Since some days/weeks ago, I can't get non-latin characters to be displayed in the Windows console. Usually, they would be transliterated and in yellow, but now I only see either question marks or blocks (if I use an Unicode font). There is an exception for Greek characters which are displayed correctly if I use an Unicode font. As of now, I can't confirm an interwiki link in Cyrilic simply because I can't see what text is in [[ru:????????]].
I use the cp850 encoding. Using cp65001 is not supported by Pywikipedia.

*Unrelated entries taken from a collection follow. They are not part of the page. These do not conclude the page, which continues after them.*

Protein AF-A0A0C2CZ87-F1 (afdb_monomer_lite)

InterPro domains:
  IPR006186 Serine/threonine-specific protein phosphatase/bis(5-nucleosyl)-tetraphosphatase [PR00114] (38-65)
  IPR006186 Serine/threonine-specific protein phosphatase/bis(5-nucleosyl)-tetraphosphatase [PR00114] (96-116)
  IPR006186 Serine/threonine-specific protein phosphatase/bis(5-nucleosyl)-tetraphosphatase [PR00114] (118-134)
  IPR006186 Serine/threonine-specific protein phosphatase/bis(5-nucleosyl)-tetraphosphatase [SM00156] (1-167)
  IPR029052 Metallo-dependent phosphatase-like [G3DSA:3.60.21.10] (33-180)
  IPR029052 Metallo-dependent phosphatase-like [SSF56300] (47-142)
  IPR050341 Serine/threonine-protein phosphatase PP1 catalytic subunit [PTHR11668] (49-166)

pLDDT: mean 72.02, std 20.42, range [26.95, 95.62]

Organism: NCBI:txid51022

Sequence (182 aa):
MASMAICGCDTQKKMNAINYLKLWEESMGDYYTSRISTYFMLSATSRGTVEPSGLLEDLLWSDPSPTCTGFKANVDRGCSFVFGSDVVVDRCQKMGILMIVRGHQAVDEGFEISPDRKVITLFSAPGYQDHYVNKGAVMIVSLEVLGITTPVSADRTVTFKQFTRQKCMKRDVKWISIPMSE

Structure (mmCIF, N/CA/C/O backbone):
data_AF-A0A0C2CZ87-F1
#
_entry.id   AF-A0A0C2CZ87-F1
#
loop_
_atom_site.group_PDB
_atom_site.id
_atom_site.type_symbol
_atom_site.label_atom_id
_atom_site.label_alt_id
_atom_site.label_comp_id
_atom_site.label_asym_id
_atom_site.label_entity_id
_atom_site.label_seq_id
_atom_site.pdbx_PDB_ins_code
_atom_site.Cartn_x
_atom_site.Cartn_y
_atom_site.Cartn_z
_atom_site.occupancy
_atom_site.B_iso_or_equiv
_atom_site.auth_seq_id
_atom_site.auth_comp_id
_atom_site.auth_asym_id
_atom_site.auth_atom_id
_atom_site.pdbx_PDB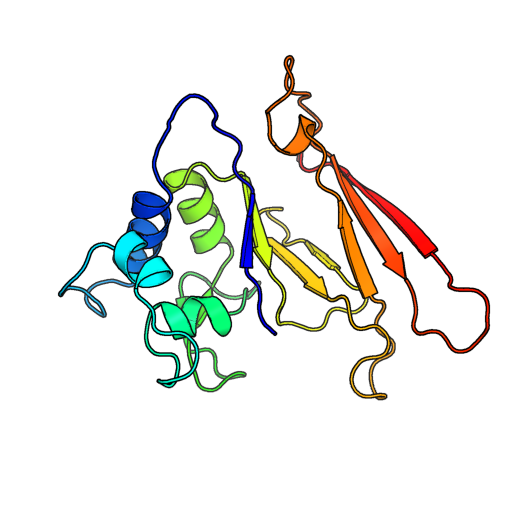_model_num
ATOM 1 N N . MET A 1 1 ? 4.828 -12.446 -5.218 1.00 27.34 1 MET A N 1
ATOM 2 C CA . MET A 1 1 ? 3.357 -12.399 -5.067 1.00 27.34 1 MET A CA 1
ATOM 3 C C . MET A 1 1 ? 2.960 -10.966 -4.754 1.00 27.34 1 MET A C 1
ATOM 5 O O . MET A 1 1 ? 3.303 -10.483 -3.682 1.00 27.34 1 MET A O 1
ATOM 9 N N . ALA A 1 2 ? 2.310 -10.278 -5.692 1.00 26.95 2 ALA A N 1
ATOM 10 C CA . ALA A 1 2 ? 1.609 -9.027 -5.423 1.00 26.95 2 ALA A CA 1
ATOM 11 C C . ALA A 1 2 ? 0.178 -9.380 -4.996 1.00 26.95 2 ALA A C 1
ATOM 13 O O . ALA A 1 2 ? -0.478 -10.184 -5.652 1.00 26.95 2 ALA A O 1
ATOM 14 N N . SER A 1 3 ? -0.277 -8.852 -3.866 1.00 32.53 3 SER A N 1
ATOM 15 C CA . SER A 1 3 ? -1.662 -8.981 -3.412 1.00 32.53 3 SER A CA 1
ATOM 16 C C . SER A 1 3 ? -2.124 -7.593 -3.005 1.00 32.53 3 SER A C 1
ATOM 18 O O . SER A 1 3 ? -1.523 -6.995 -2.114 1.00 32.53 3 SER A O 1
ATOM 20 N N . MET A 1 4 ? -3.159 -7.081 -3.667 1.00 37.53 4 MET A N 1
ATOM 21 C CA . MET A 1 4 ? -3.856 -5.861 -3.275 1.00 37.53 4 MET A CA 1
ATOM 22 C C . MET A 1 4 ? -5.115 -6.257 -2.495 1.00 37.53 4 MET A C 1
ATOM 24 O O . MET A 1 4 ? -5.971 -6.975 -3.005 1.00 37.53 4 MET A O 1
ATOM 28 N N . ALA A 1 5 ? -5.207 -5.827 -1.243 1.00 37.41 5 ALA A N 1
ATOM 29 C CA . ALA A 1 5 ? -6.379 -5.932 -0.390 1.00 37.41 5 ALA A CA 1
ATOM 30 C C . ALA A 1 5 ? -7.026 -4.543 -0.252 1.00 37.41 5 ALA A C 1
ATOM 32 O O . ALA A 1 5 ? -6.368 -3.553 0.059 1.00 37.41 5 ALA A O 1
ATOM 33 N N . ILE A 1 6 ? -8.333 -4.461 -0.492 1.00 42.78 6 ILE A N 1
ATOM 34 C CA . ILE A 1 6 ? -9.102 -3.214 -0.398 1.00 42.78 6 ILE A CA 1
ATOM 35 C C . ILE A 1 6 ? -9.844 -3.208 0.945 1.00 42.78 6 ILE A C 1
ATOM 37 O O . ILE A 1 6 ? -10.592 -4.142 1.233 1.00 42.78 6 ILE A O 1
ATOM 41 N N . CYS A 1 7 ? -9.653 -2.168 1.764 1.00 40.22 7 CYS A N 1
ATOM 42 C CA . CYS A 1 7 ? -10.325 -2.021 3.059 1.00 40.22 7 CYS A CA 1
ATOM 43 C C . CYS A 1 7 ? -11.502 -1.030 2.944 1.00 40.22 7 CYS A C 1
ATOM 45 O O . CYS A 1 7 ? -11.299 0.175 2.772 1.00 40.22 7 CYS A O 1
ATOM 47 N N . GLY A 1 8 ? -12.737 -1.539 3.011 1.00 38.75 8 GLY A N 1
ATOM 48 C CA . GLY A 1 8 ? -13.980 -0.756 2.920 1.00 38.75 8 GLY A CA 1
ATOM 49 C C . GLY A 1 8 ? -14.600 -0.430 4.285 1.00 38.75 8 GLY A C 1
ATOM 50 O O . GLY A 1 8 ? -14.299 -1.092 5.273 1.00 38.75 8 GLY A O 1
ATOM 51 N N . CYS A 1 9 ? -15.463 0.593 4.327 1.00 39.19 9 CYS A N 1
ATOM 52 C CA . CYS A 1 9 ? -16.128 1.081 5.547 1.00 39.19 9 CYS A CA 1
ATOM 53 C C . CYS A 1 9 ? -17.669 1.158 5.442 1.00 39.19 9 CYS A C 1
ATOM 55 O O . CYS A 1 9 ? -18.340 1.333 6.454 1.00 39.19 9 CYS A O 1
ATOM 57 N N . ASP A 1 10 ? -18.267 1.078 4.251 1.00 41.12 10 ASP A N 1
ATOM 58 C CA . ASP A 1 10 ? -19.688 1.413 4.096 1.00 41.12 10 ASP A CA 1
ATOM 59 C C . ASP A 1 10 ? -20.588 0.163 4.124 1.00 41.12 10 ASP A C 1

It would be great to get the transliteration feature back working. For instance, r9974 worked fine.
Comment on config.py:
############## USER INTERFACE SETTINGS ##############
# The encoding that's used in the user's console, i.e. how strings are encoded
# when they are read by raw_input(). On Windows systems' DOS box, this should
# be 'cp850' ('cp437' for older versions). Linux users might try 'iso-8859-1'
# or 'utf-8'.
# This default code should work fine, so you don't have to think about it.
# TODO: consider getting rid of this config variable.
Python 2.7.2 (default, Jun 12 2011, 14:24:46) [MSC v.1500 64 bit (AMD64)]
config-settings:
use_api = True
use_api_login = True
unicode test: ok
Sorry, that was me. I forgot to login.
Set your console character set to Consolas or Lucida instead of raster fonts at the properties, and you will find it better than earlier. :-)
Not really. Lucida Console doesn't show Cyrilic or Georgian or Arabic. AFAICT, it only shows Latin and Greek.
It got better with DejaVu Sans Mono [check http://stackoverflow.com/questions/878972/windows-cmd-encoding-change-causes-python-crash/3259271#3259271\] but I still see some unsupported characters showing up sometimes.
Is there a complete mono font out there (free)?
Try reverting r10048 of terminal_interface_base.py to the previous r10047. I found it helps and gives the right transliterations. Could you verify?
I'm moving this to feature requests with a lower priority. In the current setup, we output the correct characters, but your font is unable to correctly render them. However, copying does work, and I think this is more useful than transliterated characters.
Checking if an interwiki link is correct is not possible using transliterations, but is possible by copy-pasting the unicode characters.
Implemented in r10187. Please see http://www.mediawiki.org/wiki/Manual:Pywikipediabot/Windows on how to set user-config.py.
Please note that the blocks you see are correct -- you can copy them to the browser and visit that page, which is impossible with transliterated characters!